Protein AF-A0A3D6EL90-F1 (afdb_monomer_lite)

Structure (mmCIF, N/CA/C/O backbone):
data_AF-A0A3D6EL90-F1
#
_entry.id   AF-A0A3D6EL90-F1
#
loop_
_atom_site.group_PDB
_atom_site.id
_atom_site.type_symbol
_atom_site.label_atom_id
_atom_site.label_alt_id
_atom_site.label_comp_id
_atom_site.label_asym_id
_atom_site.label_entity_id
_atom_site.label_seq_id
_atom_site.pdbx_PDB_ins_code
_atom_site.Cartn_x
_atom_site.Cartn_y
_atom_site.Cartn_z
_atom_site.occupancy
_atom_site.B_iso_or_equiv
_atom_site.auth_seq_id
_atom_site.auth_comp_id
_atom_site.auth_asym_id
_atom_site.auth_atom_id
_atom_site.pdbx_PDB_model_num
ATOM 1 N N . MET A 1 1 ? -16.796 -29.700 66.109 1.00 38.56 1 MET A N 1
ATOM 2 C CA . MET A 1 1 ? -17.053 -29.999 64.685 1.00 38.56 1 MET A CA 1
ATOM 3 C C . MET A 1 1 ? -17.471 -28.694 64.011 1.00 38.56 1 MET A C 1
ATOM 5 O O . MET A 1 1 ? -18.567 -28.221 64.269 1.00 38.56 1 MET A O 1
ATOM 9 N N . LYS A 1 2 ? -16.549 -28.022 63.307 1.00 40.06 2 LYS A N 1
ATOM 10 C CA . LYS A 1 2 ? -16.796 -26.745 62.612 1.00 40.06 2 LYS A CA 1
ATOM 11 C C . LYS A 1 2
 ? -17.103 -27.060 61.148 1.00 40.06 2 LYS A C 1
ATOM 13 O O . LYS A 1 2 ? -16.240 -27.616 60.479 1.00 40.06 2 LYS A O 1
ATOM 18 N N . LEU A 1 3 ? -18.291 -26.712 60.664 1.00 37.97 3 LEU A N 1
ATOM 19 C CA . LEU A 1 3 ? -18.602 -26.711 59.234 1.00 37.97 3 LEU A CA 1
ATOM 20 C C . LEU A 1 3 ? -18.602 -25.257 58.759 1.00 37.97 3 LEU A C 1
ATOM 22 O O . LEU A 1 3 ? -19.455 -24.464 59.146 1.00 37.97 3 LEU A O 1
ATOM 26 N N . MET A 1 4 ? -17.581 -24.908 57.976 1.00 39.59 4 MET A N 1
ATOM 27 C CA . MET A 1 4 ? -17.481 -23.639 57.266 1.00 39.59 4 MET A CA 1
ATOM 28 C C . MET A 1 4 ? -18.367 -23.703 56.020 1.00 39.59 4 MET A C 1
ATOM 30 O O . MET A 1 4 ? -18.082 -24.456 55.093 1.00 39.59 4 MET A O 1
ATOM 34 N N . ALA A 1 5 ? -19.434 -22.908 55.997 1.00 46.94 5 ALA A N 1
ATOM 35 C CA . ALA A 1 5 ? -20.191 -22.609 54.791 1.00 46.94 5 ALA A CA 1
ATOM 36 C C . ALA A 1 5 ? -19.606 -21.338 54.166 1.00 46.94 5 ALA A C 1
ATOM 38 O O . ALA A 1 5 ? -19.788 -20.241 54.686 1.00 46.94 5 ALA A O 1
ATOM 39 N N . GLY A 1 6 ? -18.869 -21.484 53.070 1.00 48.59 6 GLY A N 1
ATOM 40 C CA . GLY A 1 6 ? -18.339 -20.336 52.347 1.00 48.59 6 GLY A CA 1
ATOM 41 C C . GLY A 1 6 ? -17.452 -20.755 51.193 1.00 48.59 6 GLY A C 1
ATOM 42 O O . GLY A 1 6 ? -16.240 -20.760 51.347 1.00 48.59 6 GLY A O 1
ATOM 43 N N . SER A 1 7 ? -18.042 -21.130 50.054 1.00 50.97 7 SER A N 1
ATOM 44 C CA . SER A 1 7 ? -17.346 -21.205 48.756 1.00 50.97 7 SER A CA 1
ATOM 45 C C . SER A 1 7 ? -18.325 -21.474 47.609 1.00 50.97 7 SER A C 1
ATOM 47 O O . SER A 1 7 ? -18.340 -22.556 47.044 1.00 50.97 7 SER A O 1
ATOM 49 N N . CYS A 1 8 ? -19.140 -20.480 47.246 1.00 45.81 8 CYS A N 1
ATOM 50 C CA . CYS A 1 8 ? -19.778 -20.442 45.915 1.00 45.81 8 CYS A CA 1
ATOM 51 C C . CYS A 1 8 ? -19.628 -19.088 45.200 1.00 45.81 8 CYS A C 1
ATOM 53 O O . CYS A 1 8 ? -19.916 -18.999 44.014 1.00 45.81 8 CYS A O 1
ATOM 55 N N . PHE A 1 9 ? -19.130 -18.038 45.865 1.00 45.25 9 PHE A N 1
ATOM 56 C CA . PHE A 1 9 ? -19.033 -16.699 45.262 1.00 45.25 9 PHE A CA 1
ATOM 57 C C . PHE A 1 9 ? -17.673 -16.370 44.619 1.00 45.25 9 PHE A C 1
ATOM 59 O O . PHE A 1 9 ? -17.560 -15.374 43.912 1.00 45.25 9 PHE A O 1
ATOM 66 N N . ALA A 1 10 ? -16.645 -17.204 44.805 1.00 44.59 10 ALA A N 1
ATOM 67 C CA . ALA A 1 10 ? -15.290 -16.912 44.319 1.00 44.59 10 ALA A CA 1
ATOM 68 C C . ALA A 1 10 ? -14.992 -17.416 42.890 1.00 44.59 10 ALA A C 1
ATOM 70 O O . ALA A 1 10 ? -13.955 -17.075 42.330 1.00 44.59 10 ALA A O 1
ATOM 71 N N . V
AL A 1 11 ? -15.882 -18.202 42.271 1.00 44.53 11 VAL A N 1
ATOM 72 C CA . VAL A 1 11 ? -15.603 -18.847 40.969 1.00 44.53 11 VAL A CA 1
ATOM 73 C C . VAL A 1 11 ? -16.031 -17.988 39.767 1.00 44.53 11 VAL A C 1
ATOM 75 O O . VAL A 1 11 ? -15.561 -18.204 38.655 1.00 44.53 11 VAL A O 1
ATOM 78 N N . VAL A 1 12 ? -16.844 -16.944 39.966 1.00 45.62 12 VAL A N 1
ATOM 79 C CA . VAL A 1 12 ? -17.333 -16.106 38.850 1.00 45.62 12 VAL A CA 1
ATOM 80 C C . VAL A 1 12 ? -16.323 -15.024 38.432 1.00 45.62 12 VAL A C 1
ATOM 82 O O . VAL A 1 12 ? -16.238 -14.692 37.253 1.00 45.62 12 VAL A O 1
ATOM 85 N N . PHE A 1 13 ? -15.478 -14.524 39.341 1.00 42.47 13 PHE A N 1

◆ ◆ ◆ ◆

### EXERCISE BRIEF
Could you retype exactly the lines above, starting at the line that contains "ATOM 35 C CA" and ending at the line that contains "ATOM 40 C CA", and nothing more?

### TASK SOLUTION
ATOM 35 C CA . ALA A 1 5 ? -20.191 -22.609 54.791 1.00 46.94 5 ALA A CA 1
ATOM 36 C C . ALA A 1 5 ? -19.606 -21.338 54.166 1.00 46.94 5 ALA A C 1
ATOM 38 O O . ALA A 1 5 ? -19.788 -20.241 54.686 1.00 46.94 5 ALA A O 1
ATOM 39 N N . GLY A 1 6 ? -18.869 -21.484 53.070 1.00 48.59 6 GLY A N 1
ATOM 40 C CA . GLY A 1 6 ? -18.339 -20.336 52.347 1.00 48.59 6 GLY A CA 1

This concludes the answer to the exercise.